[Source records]
Content starts

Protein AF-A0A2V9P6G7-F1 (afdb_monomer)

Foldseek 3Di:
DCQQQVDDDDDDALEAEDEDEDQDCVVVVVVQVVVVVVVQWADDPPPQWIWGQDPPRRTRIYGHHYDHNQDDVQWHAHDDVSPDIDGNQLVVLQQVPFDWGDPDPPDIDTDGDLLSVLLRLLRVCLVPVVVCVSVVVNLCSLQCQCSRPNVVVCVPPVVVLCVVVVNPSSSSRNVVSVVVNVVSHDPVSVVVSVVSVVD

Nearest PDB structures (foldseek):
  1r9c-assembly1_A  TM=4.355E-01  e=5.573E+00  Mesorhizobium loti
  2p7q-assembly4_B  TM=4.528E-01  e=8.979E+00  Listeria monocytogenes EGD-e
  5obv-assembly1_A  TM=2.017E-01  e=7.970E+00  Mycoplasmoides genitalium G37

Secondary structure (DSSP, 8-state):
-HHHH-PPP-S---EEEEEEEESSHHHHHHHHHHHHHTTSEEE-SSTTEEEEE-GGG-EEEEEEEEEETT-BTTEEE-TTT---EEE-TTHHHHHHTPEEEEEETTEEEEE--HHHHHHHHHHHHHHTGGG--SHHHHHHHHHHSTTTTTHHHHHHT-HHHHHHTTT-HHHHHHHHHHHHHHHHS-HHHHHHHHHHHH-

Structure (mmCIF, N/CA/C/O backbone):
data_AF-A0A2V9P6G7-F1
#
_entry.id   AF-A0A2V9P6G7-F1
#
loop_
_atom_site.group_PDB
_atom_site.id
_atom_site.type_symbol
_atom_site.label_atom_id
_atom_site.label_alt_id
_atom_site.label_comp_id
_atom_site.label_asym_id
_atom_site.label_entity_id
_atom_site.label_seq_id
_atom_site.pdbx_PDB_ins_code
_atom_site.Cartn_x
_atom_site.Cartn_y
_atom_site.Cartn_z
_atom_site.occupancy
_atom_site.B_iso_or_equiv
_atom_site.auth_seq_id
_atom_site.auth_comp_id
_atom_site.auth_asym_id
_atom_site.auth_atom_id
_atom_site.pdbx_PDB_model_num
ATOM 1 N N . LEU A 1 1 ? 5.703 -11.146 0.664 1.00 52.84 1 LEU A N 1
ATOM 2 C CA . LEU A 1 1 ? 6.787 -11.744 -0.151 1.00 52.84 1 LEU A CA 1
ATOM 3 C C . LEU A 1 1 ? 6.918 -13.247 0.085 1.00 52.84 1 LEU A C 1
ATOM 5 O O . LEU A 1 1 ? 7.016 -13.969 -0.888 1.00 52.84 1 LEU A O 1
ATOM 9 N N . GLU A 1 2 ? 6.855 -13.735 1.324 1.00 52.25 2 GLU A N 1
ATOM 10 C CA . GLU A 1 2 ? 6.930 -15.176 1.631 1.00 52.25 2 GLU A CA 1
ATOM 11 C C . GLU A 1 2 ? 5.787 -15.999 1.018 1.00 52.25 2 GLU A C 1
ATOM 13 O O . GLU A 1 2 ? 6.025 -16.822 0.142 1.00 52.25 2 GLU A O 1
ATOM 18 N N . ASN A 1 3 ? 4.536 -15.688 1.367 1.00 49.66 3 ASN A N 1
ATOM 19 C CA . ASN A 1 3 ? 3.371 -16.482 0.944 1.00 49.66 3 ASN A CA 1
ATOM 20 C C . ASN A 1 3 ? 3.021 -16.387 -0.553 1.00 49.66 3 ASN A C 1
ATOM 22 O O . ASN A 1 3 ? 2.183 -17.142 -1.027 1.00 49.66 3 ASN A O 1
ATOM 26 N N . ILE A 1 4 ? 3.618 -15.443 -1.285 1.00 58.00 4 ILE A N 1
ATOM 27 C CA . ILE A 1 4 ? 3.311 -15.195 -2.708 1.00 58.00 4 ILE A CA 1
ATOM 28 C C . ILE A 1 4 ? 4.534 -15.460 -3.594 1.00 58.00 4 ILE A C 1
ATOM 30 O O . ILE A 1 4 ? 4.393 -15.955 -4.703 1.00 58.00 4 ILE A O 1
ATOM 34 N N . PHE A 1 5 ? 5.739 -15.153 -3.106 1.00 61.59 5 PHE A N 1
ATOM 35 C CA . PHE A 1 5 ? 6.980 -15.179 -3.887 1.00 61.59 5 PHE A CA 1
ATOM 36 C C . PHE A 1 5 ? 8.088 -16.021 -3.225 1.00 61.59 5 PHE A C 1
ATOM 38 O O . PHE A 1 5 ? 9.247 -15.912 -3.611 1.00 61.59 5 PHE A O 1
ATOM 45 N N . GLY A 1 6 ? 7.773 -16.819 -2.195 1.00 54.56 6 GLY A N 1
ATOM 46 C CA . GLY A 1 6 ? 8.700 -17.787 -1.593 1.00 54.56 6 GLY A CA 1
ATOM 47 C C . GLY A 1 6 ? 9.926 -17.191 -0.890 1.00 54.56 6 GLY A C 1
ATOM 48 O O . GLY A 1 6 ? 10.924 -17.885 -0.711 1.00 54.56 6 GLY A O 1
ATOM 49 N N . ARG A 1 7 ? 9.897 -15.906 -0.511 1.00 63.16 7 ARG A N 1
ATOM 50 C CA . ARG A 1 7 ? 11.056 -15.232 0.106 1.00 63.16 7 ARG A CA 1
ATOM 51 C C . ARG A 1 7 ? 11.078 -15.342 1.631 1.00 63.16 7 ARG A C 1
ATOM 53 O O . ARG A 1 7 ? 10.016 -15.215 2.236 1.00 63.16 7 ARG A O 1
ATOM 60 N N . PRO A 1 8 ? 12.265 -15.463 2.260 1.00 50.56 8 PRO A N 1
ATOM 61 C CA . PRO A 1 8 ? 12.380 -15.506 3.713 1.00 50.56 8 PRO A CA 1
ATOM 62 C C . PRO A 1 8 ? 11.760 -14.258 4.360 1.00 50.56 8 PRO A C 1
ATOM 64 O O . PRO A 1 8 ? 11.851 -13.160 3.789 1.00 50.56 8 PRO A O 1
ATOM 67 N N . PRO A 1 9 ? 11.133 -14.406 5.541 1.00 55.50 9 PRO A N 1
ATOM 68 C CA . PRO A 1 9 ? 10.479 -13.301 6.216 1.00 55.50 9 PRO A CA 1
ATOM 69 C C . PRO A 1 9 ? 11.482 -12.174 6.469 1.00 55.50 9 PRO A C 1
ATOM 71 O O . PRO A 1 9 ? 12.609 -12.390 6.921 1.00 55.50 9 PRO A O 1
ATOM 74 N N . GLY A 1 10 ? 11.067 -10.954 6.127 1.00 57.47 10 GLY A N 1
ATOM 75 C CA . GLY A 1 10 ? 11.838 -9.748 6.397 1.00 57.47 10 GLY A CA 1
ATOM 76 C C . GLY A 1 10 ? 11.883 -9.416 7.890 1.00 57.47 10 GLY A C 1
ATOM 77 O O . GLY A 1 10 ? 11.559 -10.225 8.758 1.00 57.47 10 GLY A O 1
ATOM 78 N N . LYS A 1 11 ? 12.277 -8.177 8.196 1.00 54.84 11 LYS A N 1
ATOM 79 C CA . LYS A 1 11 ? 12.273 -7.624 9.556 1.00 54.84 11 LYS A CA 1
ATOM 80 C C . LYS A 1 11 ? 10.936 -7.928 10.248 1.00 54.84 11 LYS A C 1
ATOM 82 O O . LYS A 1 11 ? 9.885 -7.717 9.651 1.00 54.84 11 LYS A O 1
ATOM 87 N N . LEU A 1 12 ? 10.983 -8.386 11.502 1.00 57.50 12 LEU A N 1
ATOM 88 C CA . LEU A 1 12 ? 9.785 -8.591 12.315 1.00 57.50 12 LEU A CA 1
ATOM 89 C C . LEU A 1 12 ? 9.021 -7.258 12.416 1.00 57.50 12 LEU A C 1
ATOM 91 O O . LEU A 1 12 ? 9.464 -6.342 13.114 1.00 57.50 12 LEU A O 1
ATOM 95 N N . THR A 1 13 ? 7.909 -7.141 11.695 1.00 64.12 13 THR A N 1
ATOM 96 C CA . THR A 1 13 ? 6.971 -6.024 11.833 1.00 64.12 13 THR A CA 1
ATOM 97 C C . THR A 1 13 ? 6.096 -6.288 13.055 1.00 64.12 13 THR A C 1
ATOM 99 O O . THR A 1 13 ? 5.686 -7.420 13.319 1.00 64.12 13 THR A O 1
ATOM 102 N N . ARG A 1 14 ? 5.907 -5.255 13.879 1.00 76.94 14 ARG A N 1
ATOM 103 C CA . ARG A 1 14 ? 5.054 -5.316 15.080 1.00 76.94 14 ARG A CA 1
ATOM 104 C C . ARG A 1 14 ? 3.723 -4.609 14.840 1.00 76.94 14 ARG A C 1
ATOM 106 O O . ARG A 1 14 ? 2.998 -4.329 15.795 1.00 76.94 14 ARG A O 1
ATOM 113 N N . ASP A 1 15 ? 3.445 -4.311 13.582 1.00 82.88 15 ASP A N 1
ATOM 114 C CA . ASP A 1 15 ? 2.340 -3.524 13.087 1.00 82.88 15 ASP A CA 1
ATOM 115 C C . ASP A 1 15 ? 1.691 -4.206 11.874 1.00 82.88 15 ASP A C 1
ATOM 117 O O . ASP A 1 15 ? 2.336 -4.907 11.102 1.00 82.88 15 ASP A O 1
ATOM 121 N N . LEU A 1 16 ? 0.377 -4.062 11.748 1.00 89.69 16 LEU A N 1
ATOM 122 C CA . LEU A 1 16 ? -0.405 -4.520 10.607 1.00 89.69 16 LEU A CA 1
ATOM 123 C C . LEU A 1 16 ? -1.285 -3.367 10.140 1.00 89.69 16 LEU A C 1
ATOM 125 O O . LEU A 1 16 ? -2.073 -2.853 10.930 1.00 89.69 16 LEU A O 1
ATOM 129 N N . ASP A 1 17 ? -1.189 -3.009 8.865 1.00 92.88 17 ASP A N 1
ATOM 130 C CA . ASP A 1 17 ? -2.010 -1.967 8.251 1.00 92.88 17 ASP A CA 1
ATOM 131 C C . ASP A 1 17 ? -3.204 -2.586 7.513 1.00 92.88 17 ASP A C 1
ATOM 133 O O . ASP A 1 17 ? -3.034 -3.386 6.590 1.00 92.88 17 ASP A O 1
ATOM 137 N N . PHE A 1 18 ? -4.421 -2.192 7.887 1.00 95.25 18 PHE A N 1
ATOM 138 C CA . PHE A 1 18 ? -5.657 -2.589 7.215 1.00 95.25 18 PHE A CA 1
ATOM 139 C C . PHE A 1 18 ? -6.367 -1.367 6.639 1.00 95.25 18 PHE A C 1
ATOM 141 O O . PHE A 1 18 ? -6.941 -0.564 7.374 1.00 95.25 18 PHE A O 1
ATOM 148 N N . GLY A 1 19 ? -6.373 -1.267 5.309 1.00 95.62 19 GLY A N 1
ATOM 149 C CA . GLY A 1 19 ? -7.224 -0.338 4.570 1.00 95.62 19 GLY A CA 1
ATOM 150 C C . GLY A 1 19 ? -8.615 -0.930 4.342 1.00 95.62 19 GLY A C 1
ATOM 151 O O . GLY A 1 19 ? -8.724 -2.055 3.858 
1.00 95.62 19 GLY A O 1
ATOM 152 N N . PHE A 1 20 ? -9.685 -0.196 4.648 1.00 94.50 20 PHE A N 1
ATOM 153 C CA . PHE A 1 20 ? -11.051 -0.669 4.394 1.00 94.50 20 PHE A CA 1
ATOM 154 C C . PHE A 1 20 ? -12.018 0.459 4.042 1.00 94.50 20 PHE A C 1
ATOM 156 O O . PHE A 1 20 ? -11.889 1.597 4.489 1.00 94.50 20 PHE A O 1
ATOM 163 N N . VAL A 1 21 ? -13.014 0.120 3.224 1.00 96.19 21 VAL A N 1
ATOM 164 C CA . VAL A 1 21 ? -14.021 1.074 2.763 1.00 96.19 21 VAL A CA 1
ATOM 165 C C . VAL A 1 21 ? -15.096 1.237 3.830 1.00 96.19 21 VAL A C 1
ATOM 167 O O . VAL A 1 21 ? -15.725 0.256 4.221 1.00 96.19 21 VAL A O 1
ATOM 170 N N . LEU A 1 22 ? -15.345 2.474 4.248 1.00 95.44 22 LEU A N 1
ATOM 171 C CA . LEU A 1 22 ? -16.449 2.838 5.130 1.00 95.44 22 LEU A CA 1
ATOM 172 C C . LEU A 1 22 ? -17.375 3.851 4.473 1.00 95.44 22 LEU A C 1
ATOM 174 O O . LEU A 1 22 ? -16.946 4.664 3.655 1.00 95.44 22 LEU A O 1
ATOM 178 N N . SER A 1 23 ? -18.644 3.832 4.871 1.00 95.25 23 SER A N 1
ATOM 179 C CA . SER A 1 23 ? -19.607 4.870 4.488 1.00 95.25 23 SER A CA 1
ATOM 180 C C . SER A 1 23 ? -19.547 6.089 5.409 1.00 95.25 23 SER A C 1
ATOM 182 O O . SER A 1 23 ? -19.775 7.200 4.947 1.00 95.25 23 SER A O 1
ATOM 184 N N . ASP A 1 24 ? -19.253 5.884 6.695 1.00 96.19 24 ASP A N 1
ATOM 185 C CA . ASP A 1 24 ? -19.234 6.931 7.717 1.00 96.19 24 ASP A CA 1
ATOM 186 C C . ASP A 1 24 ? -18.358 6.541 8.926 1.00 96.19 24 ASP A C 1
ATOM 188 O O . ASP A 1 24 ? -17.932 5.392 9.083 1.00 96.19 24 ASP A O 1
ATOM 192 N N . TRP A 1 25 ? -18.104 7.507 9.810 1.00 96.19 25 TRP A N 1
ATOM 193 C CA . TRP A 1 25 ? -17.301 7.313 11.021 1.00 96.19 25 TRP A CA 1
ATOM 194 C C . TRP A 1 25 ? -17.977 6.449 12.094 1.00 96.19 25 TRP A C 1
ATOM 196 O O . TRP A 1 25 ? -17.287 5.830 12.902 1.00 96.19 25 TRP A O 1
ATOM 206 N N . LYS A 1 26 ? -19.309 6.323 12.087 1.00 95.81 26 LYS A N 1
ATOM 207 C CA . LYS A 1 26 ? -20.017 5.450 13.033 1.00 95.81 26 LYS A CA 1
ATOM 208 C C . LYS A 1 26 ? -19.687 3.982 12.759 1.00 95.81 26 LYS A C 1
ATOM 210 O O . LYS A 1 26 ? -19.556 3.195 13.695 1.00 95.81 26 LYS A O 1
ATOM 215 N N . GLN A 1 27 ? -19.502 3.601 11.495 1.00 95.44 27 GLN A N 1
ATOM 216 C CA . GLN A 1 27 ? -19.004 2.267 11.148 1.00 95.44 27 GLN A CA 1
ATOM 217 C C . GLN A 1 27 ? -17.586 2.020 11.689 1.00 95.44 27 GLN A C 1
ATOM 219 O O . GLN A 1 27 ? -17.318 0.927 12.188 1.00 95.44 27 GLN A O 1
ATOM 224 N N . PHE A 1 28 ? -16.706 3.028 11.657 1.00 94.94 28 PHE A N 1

Content ends

**Activity:** Nothing but the lines from the line containing "ATOM 215 N N" through the final line of the entries should appear in your answer, copied exactly.

**Answer space:**
ATOM 215 N N . GLN A 1 27 ? -19.502 3.601 11.495 1.00 95.44 27 GLN A N 1
ATOM 216 C CA . GLN A 1 27 ? -19.004 2.267 11.148 1.00 95.44 27 GLN A CA 1
ATOM 217 C C . GLN A 1 27 ? -17.586 2.020 11.689 1.00 95.44 27 GLN A C 1
ATOM 219 O O . GLN A 1 27 ? -17.318 0.927 12.188 1.00 95.44 27 GLN A O 1
ATOM 224 N N . PHE A 1 28 ? -16.706 3.028 11.657 1.00 94.94 28 PHE A N 1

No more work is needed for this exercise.